For over a year, we've been waiting for Apple Computer Inc. and Motorola Inc. to introduce their combination cellphone and personal music player. Last week, I got my hands on one. I can confirm that it is indeed a phone and it does indeed play music. That's about all I can remember.
But I have no trouble recalling the astonishment of opening another box from Apple, this one containing a device so slender and light that at first you think some portion of it must be missing. But no; you rattle the box, peer inside. There's no mistake. This sliver of a thing is the latest iPod music player, the nano.
Even its name is tiny -- Apple decided to dispense with capital letters. And of course, the name hints at the up-and-coming science of the ultra-small.
Still, Apple may have been a tad too clever with the nomenclature. It seems that Creative Technology Ltd. of Singapore has been selling a music player called Nano since March. That's Nano, with a capital N. Perhaps that slight difference will matter to a trademark judge somewhere.
Apple's already in trouble with Creative, which last month won a US patent on a user interface technology similar to the one used by the iPod. Another feature of the iPod interface has also been patented -- by Microsoft Corp. Believe it or not, Apple chief executive Steve Jobs might end up owing royalties to Microsoft chairman Bill Gates.
This could get expensive. But Apple's raking in cash from its iPod line -- more than $1 billion in sales last quarter alone. Now the company plans to keep the run going by making the smallest iPod yet. The nano has been stripped, shrunken, compressed in every practical way. The goal, said Stan Ng, Apple's director of iPod product marketing, was ''making it as thin and small and unconsciously portable as we could." Indeed, it's a good thing you have to plug in headphones. If it weren't for the wire, you could lose the nano in a shirt pocket.

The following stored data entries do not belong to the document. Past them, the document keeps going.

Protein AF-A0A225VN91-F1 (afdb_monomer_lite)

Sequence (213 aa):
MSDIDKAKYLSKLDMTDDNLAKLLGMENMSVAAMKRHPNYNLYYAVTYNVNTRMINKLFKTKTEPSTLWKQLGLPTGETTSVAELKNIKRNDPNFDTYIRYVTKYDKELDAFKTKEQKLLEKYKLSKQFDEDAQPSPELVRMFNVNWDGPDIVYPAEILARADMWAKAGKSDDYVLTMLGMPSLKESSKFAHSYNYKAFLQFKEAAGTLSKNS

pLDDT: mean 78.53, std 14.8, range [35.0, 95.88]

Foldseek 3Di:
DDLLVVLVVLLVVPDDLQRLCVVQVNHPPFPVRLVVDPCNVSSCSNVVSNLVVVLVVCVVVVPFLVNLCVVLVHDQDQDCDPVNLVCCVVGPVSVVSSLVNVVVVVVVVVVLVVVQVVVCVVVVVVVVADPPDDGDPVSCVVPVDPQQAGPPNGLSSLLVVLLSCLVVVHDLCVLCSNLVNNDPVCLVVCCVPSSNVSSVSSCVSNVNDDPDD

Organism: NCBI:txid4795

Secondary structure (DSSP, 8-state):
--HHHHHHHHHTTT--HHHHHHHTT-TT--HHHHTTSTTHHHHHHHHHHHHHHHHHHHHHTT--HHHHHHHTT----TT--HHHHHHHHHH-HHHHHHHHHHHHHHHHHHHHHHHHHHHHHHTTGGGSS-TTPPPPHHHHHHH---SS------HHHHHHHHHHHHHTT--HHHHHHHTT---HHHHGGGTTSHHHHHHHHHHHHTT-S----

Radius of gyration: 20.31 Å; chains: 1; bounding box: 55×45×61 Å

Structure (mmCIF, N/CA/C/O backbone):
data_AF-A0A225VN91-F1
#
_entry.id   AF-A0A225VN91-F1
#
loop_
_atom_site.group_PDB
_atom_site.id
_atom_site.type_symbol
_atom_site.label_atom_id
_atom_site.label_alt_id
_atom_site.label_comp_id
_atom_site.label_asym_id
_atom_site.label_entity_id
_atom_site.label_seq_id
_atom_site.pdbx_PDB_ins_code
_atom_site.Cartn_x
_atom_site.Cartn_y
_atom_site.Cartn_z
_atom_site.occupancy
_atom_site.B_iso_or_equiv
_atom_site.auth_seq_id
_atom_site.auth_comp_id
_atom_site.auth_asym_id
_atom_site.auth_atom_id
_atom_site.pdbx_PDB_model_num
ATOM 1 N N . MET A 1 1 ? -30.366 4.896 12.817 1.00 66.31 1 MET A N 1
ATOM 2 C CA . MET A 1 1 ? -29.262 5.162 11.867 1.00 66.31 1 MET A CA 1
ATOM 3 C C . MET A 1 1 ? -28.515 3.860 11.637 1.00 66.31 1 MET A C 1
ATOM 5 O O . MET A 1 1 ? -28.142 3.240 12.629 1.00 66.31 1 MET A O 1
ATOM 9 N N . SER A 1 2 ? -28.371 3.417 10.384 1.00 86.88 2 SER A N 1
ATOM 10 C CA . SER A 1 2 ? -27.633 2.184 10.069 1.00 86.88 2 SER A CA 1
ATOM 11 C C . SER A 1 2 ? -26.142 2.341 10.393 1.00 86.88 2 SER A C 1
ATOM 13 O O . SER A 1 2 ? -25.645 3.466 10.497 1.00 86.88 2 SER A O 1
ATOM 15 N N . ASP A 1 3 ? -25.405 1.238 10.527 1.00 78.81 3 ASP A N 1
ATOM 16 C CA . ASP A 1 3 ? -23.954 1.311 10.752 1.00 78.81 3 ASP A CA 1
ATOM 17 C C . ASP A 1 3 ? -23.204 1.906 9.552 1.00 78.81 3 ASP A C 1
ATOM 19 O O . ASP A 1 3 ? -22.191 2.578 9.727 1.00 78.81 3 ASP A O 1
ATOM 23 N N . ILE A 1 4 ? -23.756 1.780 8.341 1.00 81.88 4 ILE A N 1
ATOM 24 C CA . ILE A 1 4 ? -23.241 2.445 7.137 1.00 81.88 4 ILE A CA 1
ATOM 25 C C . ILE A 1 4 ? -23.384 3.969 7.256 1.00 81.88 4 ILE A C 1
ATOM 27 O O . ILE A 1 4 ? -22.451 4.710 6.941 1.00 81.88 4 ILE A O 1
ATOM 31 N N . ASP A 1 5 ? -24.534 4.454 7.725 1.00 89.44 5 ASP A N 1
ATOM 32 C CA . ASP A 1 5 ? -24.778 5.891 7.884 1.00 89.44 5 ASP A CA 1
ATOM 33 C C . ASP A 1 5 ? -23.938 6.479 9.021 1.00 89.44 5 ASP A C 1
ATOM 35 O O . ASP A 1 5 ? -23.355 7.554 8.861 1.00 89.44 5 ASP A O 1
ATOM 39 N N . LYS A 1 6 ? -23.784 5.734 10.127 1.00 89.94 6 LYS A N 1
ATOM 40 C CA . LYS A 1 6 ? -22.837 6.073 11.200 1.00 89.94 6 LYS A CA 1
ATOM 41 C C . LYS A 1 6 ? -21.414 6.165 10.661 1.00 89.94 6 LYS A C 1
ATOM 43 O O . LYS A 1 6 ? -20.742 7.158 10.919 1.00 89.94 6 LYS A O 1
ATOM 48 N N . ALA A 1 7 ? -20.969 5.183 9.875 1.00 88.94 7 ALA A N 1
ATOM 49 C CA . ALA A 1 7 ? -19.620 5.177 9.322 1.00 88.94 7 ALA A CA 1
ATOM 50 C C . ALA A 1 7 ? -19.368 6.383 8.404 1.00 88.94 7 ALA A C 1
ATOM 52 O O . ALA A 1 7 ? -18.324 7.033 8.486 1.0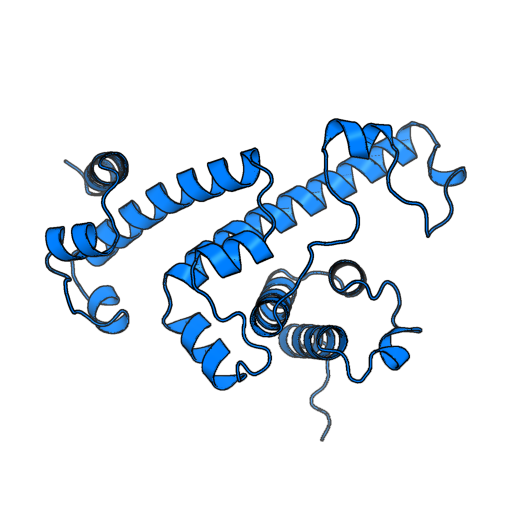0 88.94 7 ALA A O 1
ATOM 53 N N . LYS A 1 8 ? -20.343 6.725 7.551 1.00 87.88 8 LYS A N 1
ATOM 54 C CA . LYS A 1 8 ? -20.279 7.919 6.696 1.00 87.88 8 LYS A CA 1
ATOM 55 C C . LYS A 1 8 ? -20.207 9.198 7.522 1.00 87.88 8 LYS A C 1
ATOM 57 O O . LYS A 1 8 ? -19.379 10.052 7.218 1.00 87.88 8 LYS A O 1
ATOM 62 N N . TYR A 1 9 ? -21.049 9.333 8.544 1.00 91.50 9 TYR A N 1
ATOM 63 C CA . TYR A 1 9 ? -21.051 10.497 9.425 1.00 91.50 9 TYR A CA 1
ATOM 64 C C . TYR A 1 9 ? -19.715 10.649 10.160 1.00 91.50 9 TYR A C 1
ATOM 66 O O . TYR A 1 9 ? -19.050 11.668 9.995 1.00 91.50 9 TYR A O 1
ATOM 74 N N . LEU A 1 10 ? -19.277 9.609 10.875 1.00 90.62 10 LEU A N 1
ATOM 75 C CA . LEU A 1 10 ? -18.035 9.620 11.652 1.00 90.62 10 LEU A CA 1
ATOM 76 C C . LEU A 1 10 ? -16.809 9.884 10.774 1.00 90.62 10 LEU A C 1
ATOM 78 O O . LEU A 1 10 ? -15.938 10.653 11.162 1.00 90.62 10 LEU A O 1
ATOM 82 N N . SER A 1 11 ? -16.772 9.345 9.549 1.00 89.56 11 SER A N 1
ATOM 83 C CA . SER A 1 11 ? -15.665 9.624 8.627 1.00 89.56 11 SER A CA 1
ATOM 84 C C . SER A 1 11 ? -15.523 11.117 8.300 1.00 89.56 11 SER A C 1
ATOM 86 O O . SER A 1 11 ? -14.418 11.589 8.061 1.00 89.56 11 SER A O 1
ATOM 88 N N . LYS A 1 12 ? -16.602 11.908 8.320 1.00 90.25 12 LYS A N 1
ATOM 89 C CA . LYS A 1 12 ? -16.542 13.350 8.024 1.00 90.25 12 LYS A CA 1
ATOM 90 C C . LYS A 1 12 ? -15.976 14.191 9.168 1.00 90.25 12 LYS A C 1
ATOM 92 O O . LYS A 1 12 ? -15.618 15.332 8.911 1.00 90.25 12 LYS A O 1
ATOM 97 N N . LEU A 1 13 ? -15.896 13.645 10.382 1.00 88.88 13 LEU A N 1
ATOM 98 C CA . LEU A 1 13 ? -15.472 14.377 11.579 1.00 88.88 13 LEU A CA 1
ATOM 99 C C . LEU A 1 13 ? -13.948 14.533 11.710 1.00 88.88 13 LEU A C 1
ATOM 101 O O . LEU A 1 13 ? -13.500 15.116 12.688 1.00 88.88 13 LEU A O 1
ATOM 105 N N . ASP A 1 14 ? -13.172 14.008 10.755 1.00 80.12 14 ASP A N 1
ATOM 106 C CA . ASP A 1 14 ? -11.700 14.087 10.718 1.00 80.12 14 ASP A CA 1
ATOM 107 C C . ASP A 1 14 ? -11.023 13.635 12.027 1.00 80.12 14 ASP A C 1
ATOM 109 O O . ASP A 1 14 ? -10.026 14.188 12.484 1.00 80.12 14 ASP A O 1
ATOM 113 N N . MET A 1 15 ? -11.611 12.621 12.670 1.00 85.94 15 MET A N 1
ATOM 114 C CA . MET A 1 15 ? -11.085 12.050 13.905 1.00 85.94 15 MET A CA 1
ATOM 115 C C . MET A 1 15 ? -9.784 11.293 13.638 1.00 85.94 15 MET A C 1
ATOM 117 O O . MET A 1 15 ? -9.686 10.533 12.673 1.00 85.94 15 MET A O 1
ATOM 121 N N . THR A 1 16 ? -8.813 11.456 14.539 1.00 86.88 16 THR A N 1
ATOM 122 C CA . THR A 1 16 ? -7.637 10.583 14.595 1.00 86.88 16 THR A CA 1
ATOM 123 C C . THR A 1 16 ? -8.053 9.157 14.938 1.00 86.88 16 THR A C 1
ATOM 125 O O . THR A 1 16 ? -9.118 8.933 15.523 1.00 86.88 16 THR A O 1
ATOM 128 N N . ASP A 1 17 ? -7.196 8.194 14.603 1.00 85.38 17 ASP A N 1
ATOM 129 C CA . ASP A 1 17 ? -7.459 6.787 14.890 1.00 85.38 17 ASP A CA 1
ATOM 130 C C . ASP A 1 17 ? -7.649 6.534 16.396 1.00 85.38 17 ASP A C 1
ATOM 132 O O . ASP A 1 17 ? -8.621 5.895 16.794 1.00 85.38 17 ASP A O 1
ATOM 136 N N . ASP A 1 18 ? -6.828 7.174 17.235 1.00 88.00 18 ASP A N 1
ATOM 137 C CA . ASP A 1 18 ? -6.950 7.132 18.698 1.00 88.00 18 ASP A CA 1
ATOM 138 C C . ASP A 1 18 ? -8.293 7.684 19.196 1.00 88.00 18 ASP A C 1
ATOM 140 O O . ASP A 1 18 ? -8.949 7.084 20.050 1.00 88.00 18 ASP A O 1
ATOM 144 N N . ASN A 1 19 ? -8.739 8.822 18.650 1.00 92.31 19 ASN A N 1
ATOM 145 C CA . ASN A 1 19 ? -10.015 9.428 19.034 1.00 92.31 19 ASN A CA 1
ATOM 146 C C . ASN A 1 19 ? -11.199 8.562 18.595 1.00 92.31 19 ASN A C 1
ATOM 148 O O . ASN A 1 19 ? -12.185 8.455 19.326 1.00 92.31 19 ASN A O 1
ATOM 152 N N . LEU A 1 20 ? -11.104 7.927 17.426 1.00 93.00 20 LEU A N 1
ATOM 153 C CA . LEU A 1 20 ? -12.118 7.002 16.937 1.00 93.00 20 LEU A CA 1
ATOM 154 C C . LEU A 1 20 ? -12.151 5.712 17.768 1.00 93.00 20 LEU A C 1
ATOM 156 O O . LEU A 1 20 ? -13.234 5.256 18.131 1.00 93.00 20 LEU A O 1
ATOM 160 N N . ALA A 1 21 ? -10.991 5.136 18.093 1.00 92.94 21 ALA A N 1
ATOM 161 C CA . ALA A 1 21 ? -10.890 3.960 18.950 1.00 92.94 21 ALA A CA 1
ATOM 162 C C . ALA A 1 21 ? -11.495 4.245 20.329 1.00 92.94 21 ALA A C 1
ATOM 164 O O . ALA A 1 21 ? -12.345 3.483 20.787 1.00 92.94 21 ALA A O 1
ATOM 165 N N . LYS A 1 22 ? -11.157 5.395 20.925 1.00 95.44 22 LYS A N 1
ATOM 166 C CA . LYS A 1 22 ? -11.736 5.863 22.189 1.00 95.44 22 LYS A CA 1
ATOM 167 C C . LYS A 1 22 ? -13.249 6.064 22.109 1.00 95.44 22 LYS A C 1
ATOM 169 O O . LYS A 1 22 ? -13.985 5.617 22.981 1.00 95.44 22 LYS A O 1
ATOM 174 N N . LEU A 1 23 ? -13.745 6.704 21.047 1.00 94.81 23 LEU A N 1
ATOM 175 C CA . LEU A 1 23 ? -15.185 6.898 20.839 1.00 94.81 23 LEU A CA 1
ATOM 176 C C . LEU A 1 23 ? -15.944 5.564 20.774 1.00 94.81 23 LEU A C 1
ATOM 178 O O . LEU A 1 23 ? -17.099 5.483 21.189 1.00 94.81 23 LEU A O 1
ATOM 182 N N . LEU A 1 24 ? -15.306 4.528 20.233 1.00 94.75 24 LEU A N 1
ATOM 183 C CA . LEU A 1 24 ? -15.899 3.208 20.048 1.00 94.75 24 LEU A CA 1
ATOM 184 C C . LEU A 1 24 ? -15.637 2.248 21.218 1.00 94.75 24 LEU A C 1
ATOM 186 O O . LEU A 1 24 ? -16.039 1.083 21.122 1.00 94.75 24 LEU A O 1
ATOM 190 N N . GLY A 1 25 ? -15.021 2.728 22.307 1.00 95.81 25 GLY A N 1
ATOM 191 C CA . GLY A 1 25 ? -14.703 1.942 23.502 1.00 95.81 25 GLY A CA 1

The nano is Apple's replacement for the most popular of iPods, the Mini, which relied on a small hard drive for data storage. Hard drives drain batteries faster and are prone to damage from violent shocks. For the nano, Apple went with flash memory chips, the kind in your digital camera or keychain hard drive. These are all-electronic devices that are much tougher than hard drives and need less power. That means Apple could shrink the battery -- the largest and heaviest part of an iPod. Besides, the flash chips are smaller than a hard drive -- much smaller. So while the original iPod was the size of a cigarette pack, this one's the length of a business card and the thickness of $1.25 in quarters.
You'll need a lot more change to buy a nano -- $199 for the version that holds two gigabytes of data or $249 for the four-gig model. But that's a reasonable price for so much data storage. Besides, there's the excellent Apple iPod software for managing your music and other stored files. The classic iPod scroll wheel is smaller but as functional as ever. The sound is superb, and amazingly loud for so small a device. A colleague seated about six feet away could hear Pavarotti belting out arias from Verdi's ''Rigoletto." And besides the music, this little thing even comes with a color screen that displays album covers or family snapshots.
The nano is not without minor flaws. Forget about using its color screen as a portable photo album: It's far too small, smaller than the screen of your average cellphone. It's good enough to show off close-up shots of people's faces, but not much else. I used it to view images of my travels through Taiwan, and the only reason I could recognize the pictures was that I'd shot them myself.
But with the help of additional software, you can run slideshows from your iPod by plugging it into any computer. For instance, ThinkFree Inc. makes a $40 office software suite with graphics that play back over any iPod with a color screen. Just plug the iPod into any PC or Mac and let the show begin.
One other quibble. Four years after the first iPod, Apple is still going with mirrored stainless steel for the back of the case. It shows fingerprints, thereby defacing this lovely device the moment you touch it. The iPod Mini's brushed aluminum look is the right idea: Too bad Apple has given it up.
Still, the nano's pretty much a guaranteed hit. I'm not so sure about the iTunes phone, otherwise known as the Rokr and manufactured by Motorola. While the Globe wasn't provided a unit for serious testing, we did get a hands-on demonstration from Cingular Wireless, the cellphone company with exclusive rights to peddle the new phone.
We might have hoped for another Razr, the stunning little cellphone that dazzled the world last year. No such luck. Instead, the Rokr is a drab little lozenge of a camera phone, without a hint of iPod personality -- not even the magical scroll wheel. It's just a cellphone that plays music -- and only 100 songs at that. For this, Cingular hopes to charge $249 with a two-year cellular contract. You're better off spending the money on a nano.
And don't doubt that Apple knows it. The master marketers of high tech knew that after hyping the iTunes since last summer, they needed to serve up something overwhelming.
And so they have. Just not what we expected.